• _Task description_
Each line of the data holding "Pyrococcus" should be found and copied.

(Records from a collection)
◇ ◇ ◇ ◇

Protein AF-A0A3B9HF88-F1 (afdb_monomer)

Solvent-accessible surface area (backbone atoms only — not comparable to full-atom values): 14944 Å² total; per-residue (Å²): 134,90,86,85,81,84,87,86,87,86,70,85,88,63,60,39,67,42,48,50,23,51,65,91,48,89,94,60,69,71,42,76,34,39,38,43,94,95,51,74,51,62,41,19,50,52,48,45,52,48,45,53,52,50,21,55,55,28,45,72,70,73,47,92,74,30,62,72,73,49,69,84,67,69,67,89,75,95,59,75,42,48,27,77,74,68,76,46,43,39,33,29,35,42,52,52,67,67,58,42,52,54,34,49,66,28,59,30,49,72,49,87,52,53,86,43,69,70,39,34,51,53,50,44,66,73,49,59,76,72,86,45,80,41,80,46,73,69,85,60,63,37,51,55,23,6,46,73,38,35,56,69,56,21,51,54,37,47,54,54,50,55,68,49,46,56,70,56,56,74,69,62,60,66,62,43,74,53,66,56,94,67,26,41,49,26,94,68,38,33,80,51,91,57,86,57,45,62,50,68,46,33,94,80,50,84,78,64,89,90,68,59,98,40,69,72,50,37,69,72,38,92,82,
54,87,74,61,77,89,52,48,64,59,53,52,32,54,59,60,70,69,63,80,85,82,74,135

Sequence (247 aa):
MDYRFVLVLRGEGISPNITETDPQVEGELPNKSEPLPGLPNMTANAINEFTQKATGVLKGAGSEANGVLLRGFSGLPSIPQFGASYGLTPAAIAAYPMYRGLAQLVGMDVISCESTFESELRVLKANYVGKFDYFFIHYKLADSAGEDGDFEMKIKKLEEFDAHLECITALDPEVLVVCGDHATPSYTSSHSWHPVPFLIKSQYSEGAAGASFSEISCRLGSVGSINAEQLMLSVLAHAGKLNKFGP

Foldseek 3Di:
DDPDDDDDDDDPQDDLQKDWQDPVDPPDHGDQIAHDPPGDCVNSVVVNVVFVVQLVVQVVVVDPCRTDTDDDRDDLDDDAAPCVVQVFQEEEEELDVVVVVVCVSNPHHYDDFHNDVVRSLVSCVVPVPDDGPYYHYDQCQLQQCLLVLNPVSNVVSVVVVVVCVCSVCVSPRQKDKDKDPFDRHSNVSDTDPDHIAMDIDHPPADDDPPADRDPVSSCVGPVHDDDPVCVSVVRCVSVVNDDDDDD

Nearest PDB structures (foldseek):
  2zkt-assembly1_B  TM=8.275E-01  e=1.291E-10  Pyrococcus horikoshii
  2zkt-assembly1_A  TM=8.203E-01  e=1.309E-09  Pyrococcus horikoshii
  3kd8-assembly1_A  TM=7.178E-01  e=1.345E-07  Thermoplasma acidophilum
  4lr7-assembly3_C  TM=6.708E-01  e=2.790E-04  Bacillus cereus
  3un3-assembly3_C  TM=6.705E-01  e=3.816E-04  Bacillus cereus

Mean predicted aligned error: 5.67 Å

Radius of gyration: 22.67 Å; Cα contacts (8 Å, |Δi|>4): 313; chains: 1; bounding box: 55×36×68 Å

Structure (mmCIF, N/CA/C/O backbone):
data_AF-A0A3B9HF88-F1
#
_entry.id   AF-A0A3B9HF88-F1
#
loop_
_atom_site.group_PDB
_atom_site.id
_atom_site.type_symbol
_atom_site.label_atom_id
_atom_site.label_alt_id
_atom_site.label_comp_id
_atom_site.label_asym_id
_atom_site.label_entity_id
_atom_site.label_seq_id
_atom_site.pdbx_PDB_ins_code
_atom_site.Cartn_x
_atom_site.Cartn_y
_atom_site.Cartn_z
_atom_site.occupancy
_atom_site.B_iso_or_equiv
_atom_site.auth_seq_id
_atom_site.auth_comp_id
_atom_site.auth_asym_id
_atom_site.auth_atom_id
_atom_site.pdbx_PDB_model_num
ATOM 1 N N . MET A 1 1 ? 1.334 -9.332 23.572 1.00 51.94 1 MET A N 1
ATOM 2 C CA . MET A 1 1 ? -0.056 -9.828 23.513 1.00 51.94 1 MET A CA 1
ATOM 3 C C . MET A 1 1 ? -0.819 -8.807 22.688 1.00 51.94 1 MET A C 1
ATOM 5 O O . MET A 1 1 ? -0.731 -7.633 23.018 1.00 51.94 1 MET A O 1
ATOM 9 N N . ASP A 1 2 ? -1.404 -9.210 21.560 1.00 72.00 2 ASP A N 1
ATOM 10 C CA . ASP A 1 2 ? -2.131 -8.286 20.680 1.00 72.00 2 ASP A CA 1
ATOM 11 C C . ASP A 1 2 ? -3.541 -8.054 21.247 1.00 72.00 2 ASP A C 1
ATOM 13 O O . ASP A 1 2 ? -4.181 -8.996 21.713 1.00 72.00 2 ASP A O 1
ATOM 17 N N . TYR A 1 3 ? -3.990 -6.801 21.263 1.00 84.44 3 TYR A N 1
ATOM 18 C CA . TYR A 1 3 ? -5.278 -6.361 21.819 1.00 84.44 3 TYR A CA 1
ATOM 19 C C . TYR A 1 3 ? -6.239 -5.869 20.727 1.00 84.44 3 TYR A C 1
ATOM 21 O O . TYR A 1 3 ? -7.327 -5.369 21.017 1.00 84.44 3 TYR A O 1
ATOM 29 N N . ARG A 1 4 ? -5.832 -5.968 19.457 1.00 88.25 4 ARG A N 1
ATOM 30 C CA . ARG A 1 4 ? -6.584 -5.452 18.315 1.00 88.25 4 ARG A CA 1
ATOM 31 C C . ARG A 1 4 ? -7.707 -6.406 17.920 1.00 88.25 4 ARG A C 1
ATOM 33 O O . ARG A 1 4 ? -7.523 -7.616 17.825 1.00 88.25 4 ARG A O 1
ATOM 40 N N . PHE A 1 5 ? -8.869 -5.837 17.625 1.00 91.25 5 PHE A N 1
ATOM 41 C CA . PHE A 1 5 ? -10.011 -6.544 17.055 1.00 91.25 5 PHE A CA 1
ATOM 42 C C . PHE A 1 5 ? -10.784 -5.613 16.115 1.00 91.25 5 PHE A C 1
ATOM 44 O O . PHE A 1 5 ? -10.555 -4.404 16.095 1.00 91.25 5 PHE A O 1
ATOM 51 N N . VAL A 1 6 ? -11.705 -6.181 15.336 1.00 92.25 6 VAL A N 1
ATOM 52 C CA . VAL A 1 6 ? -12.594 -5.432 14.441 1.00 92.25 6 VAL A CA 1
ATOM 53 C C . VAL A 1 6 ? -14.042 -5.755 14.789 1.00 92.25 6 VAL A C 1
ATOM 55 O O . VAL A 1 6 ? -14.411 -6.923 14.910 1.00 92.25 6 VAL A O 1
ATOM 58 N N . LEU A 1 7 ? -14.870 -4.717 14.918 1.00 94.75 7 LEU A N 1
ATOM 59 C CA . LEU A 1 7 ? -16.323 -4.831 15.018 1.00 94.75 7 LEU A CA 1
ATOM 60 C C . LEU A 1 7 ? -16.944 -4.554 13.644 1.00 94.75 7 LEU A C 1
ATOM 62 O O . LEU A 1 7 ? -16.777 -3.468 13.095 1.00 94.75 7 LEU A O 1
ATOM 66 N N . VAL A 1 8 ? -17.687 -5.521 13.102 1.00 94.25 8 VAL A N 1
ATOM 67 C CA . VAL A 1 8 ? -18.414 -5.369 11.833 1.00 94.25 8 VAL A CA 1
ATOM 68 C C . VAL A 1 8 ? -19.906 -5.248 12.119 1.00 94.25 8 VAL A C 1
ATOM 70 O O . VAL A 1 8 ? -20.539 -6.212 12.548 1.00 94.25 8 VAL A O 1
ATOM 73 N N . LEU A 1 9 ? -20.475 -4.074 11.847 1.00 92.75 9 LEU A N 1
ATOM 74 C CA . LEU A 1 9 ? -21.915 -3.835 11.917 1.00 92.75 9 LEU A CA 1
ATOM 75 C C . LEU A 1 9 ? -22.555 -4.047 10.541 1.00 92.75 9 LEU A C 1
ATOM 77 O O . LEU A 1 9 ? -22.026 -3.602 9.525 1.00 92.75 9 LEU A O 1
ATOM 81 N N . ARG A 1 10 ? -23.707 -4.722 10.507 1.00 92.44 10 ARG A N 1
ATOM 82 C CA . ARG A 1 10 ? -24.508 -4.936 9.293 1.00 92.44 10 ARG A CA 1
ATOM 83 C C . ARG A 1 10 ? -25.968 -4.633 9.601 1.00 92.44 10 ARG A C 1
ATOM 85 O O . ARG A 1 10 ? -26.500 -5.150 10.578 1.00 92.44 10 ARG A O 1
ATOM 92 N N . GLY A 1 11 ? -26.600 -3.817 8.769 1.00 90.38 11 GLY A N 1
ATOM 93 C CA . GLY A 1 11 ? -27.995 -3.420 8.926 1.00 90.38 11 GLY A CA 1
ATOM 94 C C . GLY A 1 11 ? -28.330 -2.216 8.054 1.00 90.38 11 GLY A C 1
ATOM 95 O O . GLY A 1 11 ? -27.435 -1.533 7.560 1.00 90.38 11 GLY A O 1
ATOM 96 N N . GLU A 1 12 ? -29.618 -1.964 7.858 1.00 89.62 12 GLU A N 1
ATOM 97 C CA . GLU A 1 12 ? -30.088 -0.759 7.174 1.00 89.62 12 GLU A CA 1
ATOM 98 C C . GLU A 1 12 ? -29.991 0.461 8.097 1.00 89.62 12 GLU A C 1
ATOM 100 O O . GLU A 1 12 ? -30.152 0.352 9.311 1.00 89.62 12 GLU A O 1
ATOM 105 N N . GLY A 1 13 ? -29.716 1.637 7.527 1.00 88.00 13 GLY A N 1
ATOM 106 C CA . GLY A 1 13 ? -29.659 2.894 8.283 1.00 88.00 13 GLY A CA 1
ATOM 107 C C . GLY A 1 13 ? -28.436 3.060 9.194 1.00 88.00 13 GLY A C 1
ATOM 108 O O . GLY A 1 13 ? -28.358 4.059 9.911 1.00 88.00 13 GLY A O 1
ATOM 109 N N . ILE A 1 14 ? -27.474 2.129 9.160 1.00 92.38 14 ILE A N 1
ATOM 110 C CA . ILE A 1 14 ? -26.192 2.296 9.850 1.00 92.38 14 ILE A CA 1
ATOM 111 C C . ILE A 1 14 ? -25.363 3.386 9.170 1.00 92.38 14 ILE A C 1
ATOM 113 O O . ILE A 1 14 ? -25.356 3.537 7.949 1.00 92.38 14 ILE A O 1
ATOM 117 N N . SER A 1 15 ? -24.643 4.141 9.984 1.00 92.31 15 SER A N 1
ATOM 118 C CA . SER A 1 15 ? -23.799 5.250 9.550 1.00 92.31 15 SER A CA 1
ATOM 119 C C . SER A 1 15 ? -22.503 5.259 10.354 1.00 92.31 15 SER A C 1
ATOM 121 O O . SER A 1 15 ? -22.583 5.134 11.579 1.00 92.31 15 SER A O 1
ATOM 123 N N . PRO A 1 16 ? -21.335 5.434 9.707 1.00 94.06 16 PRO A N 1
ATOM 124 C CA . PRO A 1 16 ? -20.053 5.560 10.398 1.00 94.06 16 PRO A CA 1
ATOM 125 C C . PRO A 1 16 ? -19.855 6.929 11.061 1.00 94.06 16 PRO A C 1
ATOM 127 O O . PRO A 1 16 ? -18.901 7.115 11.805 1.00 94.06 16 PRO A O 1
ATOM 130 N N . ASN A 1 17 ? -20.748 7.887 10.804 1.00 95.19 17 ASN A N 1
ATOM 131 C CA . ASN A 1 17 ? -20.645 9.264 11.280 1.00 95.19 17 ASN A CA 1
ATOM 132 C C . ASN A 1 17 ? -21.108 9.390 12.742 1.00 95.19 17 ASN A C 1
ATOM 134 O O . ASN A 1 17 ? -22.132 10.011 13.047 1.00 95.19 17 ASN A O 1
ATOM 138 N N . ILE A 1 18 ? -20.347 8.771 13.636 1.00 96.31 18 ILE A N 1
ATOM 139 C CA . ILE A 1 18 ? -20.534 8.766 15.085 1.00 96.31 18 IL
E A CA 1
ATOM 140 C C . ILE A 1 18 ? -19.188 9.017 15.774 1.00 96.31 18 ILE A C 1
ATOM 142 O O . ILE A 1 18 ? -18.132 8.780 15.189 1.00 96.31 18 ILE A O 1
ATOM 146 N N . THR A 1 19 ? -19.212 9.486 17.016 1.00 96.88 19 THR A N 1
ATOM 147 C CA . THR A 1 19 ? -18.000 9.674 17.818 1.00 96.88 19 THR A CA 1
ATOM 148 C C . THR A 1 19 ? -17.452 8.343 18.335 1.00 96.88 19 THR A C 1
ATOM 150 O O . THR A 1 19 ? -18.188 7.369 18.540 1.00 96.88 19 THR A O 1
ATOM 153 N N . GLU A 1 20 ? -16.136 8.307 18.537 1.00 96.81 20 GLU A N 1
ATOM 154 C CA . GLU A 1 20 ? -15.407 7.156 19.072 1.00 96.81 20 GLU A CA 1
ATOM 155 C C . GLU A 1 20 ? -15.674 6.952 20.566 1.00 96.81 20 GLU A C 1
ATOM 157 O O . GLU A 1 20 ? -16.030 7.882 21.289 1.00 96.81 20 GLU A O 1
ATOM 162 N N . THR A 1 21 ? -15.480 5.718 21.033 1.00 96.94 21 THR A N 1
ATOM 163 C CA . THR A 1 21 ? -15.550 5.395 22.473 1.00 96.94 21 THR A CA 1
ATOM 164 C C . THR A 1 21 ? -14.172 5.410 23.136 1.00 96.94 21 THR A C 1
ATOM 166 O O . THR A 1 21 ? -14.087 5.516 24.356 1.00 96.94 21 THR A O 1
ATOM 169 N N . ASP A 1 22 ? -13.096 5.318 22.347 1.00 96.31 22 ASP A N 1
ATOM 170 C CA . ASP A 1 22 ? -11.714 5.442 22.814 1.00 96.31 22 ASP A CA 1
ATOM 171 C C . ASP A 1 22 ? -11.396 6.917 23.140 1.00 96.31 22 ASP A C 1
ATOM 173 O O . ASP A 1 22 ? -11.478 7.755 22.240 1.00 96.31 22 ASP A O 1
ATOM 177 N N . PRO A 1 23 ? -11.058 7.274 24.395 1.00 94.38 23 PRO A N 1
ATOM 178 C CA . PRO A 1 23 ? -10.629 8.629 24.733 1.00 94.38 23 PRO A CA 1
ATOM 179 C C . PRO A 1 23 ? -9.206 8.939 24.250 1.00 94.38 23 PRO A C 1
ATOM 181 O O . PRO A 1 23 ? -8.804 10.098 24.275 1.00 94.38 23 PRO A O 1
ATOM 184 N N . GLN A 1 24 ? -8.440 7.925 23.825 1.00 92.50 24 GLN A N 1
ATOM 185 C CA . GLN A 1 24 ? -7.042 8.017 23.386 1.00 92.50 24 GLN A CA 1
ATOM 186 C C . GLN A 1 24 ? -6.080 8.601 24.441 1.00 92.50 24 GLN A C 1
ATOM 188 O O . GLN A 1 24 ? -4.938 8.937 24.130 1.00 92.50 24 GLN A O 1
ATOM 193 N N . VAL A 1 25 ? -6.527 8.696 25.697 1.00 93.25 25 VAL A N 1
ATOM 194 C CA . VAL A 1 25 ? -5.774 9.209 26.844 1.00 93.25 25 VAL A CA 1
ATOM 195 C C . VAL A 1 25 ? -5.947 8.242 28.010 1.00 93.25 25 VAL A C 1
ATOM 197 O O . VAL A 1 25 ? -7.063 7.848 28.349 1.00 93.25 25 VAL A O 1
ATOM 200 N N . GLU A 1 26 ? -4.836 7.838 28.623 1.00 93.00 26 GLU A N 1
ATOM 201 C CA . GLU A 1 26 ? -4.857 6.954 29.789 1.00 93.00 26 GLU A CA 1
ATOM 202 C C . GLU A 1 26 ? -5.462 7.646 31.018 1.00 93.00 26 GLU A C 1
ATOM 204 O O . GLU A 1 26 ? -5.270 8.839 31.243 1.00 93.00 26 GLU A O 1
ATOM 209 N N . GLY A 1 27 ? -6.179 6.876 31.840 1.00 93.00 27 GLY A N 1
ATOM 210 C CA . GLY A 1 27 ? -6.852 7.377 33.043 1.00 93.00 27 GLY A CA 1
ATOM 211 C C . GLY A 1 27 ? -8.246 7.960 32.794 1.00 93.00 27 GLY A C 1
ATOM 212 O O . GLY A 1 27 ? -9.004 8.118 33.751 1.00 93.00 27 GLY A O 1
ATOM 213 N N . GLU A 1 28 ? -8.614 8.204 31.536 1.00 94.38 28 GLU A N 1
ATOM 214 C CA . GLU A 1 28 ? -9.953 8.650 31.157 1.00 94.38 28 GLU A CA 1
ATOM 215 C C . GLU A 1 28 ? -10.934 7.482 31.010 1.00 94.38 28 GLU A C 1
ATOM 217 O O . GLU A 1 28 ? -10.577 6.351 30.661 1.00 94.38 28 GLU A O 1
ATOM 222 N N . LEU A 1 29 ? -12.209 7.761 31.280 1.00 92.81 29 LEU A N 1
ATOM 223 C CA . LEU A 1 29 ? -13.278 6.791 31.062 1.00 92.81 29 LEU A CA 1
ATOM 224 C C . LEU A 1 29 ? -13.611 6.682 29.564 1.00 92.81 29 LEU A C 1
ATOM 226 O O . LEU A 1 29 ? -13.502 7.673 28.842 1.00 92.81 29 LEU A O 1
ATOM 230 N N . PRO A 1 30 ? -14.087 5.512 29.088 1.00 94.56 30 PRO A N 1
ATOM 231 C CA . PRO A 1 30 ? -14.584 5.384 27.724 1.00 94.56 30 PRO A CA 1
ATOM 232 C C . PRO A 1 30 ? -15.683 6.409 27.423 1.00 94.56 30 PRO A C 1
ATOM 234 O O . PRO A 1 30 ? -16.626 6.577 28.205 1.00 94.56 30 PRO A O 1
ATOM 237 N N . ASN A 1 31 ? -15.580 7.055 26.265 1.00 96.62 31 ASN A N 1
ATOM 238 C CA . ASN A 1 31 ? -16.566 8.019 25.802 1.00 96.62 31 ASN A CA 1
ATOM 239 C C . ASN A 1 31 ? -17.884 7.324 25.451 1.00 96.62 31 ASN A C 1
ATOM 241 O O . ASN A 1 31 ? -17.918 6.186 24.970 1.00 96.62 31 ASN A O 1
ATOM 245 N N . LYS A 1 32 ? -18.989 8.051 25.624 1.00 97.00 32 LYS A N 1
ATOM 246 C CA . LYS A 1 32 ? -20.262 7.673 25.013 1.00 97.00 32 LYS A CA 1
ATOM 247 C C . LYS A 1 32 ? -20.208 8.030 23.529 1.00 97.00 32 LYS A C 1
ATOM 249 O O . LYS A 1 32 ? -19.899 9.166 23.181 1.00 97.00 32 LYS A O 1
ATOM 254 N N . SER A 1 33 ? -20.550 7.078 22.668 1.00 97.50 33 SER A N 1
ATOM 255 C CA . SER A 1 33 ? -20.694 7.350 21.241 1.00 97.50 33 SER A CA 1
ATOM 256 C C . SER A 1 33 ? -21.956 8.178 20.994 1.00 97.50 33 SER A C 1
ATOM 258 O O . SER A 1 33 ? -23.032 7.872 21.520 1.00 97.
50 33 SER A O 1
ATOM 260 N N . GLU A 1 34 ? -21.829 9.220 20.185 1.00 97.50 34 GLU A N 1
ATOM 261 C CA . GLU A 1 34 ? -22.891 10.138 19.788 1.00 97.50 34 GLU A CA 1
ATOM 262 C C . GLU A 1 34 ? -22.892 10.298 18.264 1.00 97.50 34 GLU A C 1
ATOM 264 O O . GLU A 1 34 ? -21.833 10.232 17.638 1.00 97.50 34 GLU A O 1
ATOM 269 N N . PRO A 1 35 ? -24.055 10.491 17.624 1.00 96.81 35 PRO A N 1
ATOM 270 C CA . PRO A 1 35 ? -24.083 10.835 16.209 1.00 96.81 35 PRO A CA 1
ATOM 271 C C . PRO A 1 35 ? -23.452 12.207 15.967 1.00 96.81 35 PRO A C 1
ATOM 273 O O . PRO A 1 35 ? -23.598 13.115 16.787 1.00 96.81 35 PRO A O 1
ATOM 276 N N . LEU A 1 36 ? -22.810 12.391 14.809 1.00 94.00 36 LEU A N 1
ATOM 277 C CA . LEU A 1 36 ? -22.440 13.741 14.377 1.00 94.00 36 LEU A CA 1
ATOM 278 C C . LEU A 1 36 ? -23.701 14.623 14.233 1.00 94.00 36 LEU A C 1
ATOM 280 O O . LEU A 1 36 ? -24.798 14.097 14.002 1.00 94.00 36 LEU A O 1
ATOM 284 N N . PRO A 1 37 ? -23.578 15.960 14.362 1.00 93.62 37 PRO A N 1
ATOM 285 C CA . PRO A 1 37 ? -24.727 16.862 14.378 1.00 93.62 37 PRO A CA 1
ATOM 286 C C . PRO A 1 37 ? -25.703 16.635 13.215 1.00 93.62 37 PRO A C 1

◇ ◇ ◇ ◇

• _Solution to the exercise_
  2zkt-assembly1_B  TM=8.275E-01  e=1.291E-10  Pyrococcus horikoshii
  2zkt-assembly1_A  TM=8.203E-01  e=1.309E-09  Pyrococcus horikoshii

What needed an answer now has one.